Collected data
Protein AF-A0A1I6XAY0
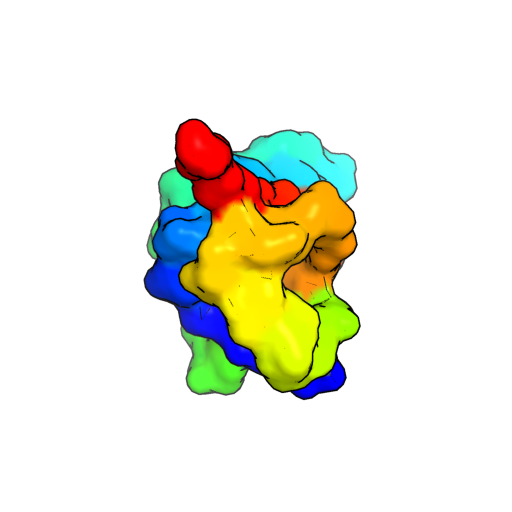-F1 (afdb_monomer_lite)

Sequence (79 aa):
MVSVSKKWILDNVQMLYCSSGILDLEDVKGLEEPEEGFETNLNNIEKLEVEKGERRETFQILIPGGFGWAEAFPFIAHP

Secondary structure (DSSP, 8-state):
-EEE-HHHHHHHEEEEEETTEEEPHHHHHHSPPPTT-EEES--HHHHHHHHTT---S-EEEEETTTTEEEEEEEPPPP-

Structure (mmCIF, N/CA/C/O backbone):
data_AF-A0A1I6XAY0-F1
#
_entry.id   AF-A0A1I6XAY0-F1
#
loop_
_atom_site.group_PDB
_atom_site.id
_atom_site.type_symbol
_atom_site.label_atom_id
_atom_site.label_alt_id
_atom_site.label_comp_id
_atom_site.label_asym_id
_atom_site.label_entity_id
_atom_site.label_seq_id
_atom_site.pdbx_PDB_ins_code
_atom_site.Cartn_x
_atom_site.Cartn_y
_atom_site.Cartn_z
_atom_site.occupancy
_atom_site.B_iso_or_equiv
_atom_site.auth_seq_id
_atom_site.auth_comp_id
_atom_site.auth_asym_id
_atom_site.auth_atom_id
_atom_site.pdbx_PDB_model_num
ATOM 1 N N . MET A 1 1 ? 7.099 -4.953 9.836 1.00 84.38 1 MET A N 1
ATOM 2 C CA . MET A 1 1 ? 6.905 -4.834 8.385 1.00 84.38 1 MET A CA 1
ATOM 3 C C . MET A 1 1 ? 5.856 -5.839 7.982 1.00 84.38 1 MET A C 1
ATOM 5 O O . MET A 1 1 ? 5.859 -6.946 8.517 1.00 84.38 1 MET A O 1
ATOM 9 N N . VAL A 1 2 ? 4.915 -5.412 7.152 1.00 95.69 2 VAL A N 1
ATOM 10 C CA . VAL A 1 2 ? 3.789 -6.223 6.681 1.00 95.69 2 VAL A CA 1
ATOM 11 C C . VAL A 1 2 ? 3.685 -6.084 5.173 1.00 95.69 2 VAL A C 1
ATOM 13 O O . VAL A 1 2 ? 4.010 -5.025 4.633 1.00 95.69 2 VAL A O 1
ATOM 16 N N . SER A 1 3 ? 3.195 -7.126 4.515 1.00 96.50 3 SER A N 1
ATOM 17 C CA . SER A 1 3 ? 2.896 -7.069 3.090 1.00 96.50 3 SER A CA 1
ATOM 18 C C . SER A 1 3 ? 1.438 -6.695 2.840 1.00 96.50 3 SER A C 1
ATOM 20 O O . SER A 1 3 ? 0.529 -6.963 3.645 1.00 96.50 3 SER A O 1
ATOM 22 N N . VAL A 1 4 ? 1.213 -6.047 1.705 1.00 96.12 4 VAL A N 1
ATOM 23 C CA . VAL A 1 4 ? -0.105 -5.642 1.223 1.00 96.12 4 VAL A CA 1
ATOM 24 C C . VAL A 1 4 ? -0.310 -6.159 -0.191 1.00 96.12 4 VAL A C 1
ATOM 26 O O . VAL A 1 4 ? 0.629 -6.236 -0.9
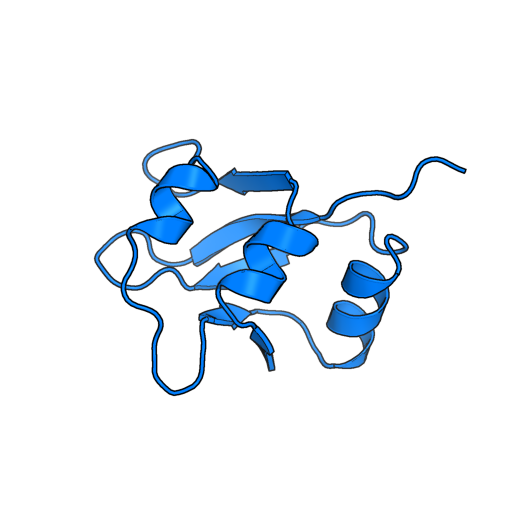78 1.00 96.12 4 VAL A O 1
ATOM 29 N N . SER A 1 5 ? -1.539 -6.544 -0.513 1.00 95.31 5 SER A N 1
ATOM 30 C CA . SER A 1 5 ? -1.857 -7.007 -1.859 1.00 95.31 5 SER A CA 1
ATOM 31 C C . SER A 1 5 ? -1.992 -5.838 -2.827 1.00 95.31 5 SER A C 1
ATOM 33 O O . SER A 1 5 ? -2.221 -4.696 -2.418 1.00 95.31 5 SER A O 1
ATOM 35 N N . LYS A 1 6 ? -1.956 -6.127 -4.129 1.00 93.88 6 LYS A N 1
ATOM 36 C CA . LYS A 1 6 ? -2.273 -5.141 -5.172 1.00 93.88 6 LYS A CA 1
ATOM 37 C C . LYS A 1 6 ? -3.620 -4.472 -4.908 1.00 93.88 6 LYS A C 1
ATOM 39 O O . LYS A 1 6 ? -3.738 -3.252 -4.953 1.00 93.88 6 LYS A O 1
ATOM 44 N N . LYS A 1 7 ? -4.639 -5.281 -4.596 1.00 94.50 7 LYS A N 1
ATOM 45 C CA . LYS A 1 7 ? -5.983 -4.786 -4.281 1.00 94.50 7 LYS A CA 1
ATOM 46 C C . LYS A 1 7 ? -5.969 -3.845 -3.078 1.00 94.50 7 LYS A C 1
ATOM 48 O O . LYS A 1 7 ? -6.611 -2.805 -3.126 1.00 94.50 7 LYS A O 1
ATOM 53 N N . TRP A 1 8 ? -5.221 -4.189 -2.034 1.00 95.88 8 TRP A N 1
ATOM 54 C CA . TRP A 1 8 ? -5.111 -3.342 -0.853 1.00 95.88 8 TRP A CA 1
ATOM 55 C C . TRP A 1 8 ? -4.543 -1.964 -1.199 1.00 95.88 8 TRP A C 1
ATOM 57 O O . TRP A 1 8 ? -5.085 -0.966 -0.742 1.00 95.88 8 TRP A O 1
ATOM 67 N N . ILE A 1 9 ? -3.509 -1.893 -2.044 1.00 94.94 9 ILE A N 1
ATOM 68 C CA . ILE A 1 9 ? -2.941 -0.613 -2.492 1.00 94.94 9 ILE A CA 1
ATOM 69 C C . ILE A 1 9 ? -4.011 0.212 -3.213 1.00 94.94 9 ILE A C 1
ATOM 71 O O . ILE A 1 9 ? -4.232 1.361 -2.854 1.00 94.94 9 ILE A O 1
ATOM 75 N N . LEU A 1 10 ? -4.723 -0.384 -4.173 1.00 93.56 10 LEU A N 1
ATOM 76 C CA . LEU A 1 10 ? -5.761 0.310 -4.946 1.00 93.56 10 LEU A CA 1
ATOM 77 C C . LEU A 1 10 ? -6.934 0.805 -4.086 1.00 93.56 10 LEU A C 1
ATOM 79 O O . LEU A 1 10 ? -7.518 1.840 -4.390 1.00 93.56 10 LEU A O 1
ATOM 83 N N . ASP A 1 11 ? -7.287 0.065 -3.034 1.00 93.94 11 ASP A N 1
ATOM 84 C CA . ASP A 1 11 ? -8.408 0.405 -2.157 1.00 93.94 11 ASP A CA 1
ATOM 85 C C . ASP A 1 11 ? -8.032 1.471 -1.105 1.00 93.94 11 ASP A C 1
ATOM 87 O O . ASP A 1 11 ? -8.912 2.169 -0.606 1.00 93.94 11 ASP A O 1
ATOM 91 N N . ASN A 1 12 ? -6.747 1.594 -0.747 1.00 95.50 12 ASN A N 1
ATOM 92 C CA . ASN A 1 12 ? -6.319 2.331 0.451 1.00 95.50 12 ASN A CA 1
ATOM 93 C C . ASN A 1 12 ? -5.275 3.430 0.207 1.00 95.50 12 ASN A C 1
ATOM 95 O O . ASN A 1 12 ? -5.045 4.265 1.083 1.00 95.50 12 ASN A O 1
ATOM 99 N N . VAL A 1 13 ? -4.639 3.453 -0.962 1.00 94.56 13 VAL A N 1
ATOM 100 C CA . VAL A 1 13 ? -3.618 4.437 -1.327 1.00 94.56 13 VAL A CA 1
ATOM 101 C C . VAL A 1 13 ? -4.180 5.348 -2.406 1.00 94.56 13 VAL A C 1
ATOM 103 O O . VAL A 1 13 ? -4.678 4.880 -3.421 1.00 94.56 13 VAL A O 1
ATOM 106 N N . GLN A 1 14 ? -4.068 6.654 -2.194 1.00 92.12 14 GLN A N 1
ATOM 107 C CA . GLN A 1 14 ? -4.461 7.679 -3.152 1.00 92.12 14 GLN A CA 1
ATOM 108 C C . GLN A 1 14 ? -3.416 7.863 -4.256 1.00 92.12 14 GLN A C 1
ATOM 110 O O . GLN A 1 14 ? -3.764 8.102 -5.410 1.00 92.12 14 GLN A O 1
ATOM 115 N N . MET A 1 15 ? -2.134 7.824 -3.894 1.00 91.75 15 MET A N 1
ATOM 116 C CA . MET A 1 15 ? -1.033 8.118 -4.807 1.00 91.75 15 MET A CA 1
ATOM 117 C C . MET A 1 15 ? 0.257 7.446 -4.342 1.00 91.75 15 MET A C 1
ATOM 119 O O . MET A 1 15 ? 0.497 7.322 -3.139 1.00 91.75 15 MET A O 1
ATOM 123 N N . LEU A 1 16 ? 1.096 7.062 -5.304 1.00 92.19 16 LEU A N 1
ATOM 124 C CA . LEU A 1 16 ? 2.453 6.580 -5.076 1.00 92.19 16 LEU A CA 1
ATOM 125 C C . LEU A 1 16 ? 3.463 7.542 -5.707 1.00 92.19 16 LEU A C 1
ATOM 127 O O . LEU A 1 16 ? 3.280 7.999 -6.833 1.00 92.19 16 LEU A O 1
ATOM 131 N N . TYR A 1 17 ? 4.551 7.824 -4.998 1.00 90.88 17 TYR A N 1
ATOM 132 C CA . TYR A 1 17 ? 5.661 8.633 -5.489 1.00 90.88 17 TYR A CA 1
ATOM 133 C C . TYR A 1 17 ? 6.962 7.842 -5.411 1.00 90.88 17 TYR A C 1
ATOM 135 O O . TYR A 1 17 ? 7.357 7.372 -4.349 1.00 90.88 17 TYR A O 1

● **Exercise description**
Copy out the range of lines above starting at the line with "ATOM 39 O O" and ending at the line with "ATOM 91 N N", exactly and including both.

● **Written response**
ATOM 39 O O . LYS A 1 6 ? -3.738 -3.252 -4.953 1.00 93.88 6 LYS A O 1
ATOM 44 N N . LYS A 1 7 ? -4.639 -5.281 -4.596 1.00 94.50 7 LYS A N 1
ATOM 45 C CA . LYS A 1 7 ? -5.983 -4.786 -4.281 1.00 94.50 7 LYS A CA 1
ATOM 46 C C . LYS A 1 7 ? -5.969 -3.845 -3.078 1.00 94.50 7 LYS A C 1
ATOM 48 O O . LYS A 1 7 ? -6.611 -2.805 -3.126 1.00 94.50 7 LYS A O 1
ATOM 53 N N . TRP A 1 8 ? -5.221 -4.189 -2.034 1.00 95.88 8 TRP A N 1
ATOM 54 C CA . TRP A 1 8 ? -5.111 -3.342 -0.853 1.00 95.88 8 TRP A CA 1
ATOM 55 C C . TRP A 1 8 ? -4.543 -1.964 -1.199 1.00 95.88 8 TRP A C 1
ATOM 57 O O . TRP A 1 8 ? -5.085 -0.966 -0.742 1.00 95.88 8 TRP A O 1
ATOM 67 N N . ILE A 1 9 ? -3.509 -1.893 -2.044 1.00 94.94 9 ILE A N 1
ATOM 68 C CA . ILE A 1 9 ? -2.941 -0.613 -2.492 1.00 94.94 9 ILE A CA 1
ATOM 69 C C . ILE A 1 9 ? -4.011 0.212 -3.213 1.00 94.94 9 ILE A C 1
ATOM 71 O O . ILE A 1 9 ? -4.232 1.361 -2.854 1.00 94.94 9 ILE A O 1
ATOM 75 N N . LEU A 1 10 ? -4.723 -0.384 -4.173 1.00 93.56 10 LEU A N 1
ATOM 76 C CA . LEU A 1 10 ? -5.761 0.310 -4.946 1.00 93.56 10 LEU A CA 1
ATOM 77 C C . LEU A 1 10 ? -6.934 0.805 -4.086 1.00 93.56 10 LEU A C 1
ATOM 79 O O . LEU A 1 10 ? -7.518 1.840 -4.390 1.00 93.56 10 LEU A O 1
ATOM 83 N N . ASP A 1 11 ? -7.287 0.065 -3.034 1.00 93.94 11 ASP A N 1
ATOM 84 C CA . ASP A 1 11 ? -8.408 0.405 -2.157 1.00 93.94 11 ASP A CA 1
ATOM 85 C C . ASP A 1 11 ? -8.032 1.471 -1.105 1.00 93.94 11 ASP A C 1
ATOM 87 O O . ASP A 1 11 ? -8.912 2.169 -0.606 1.00 93.94 11 ASP A O 1
ATOM 91 N N . ASN A 1 12 ? -6.747 1.594 -0.747 1.00 95.50 12 ASN A N 1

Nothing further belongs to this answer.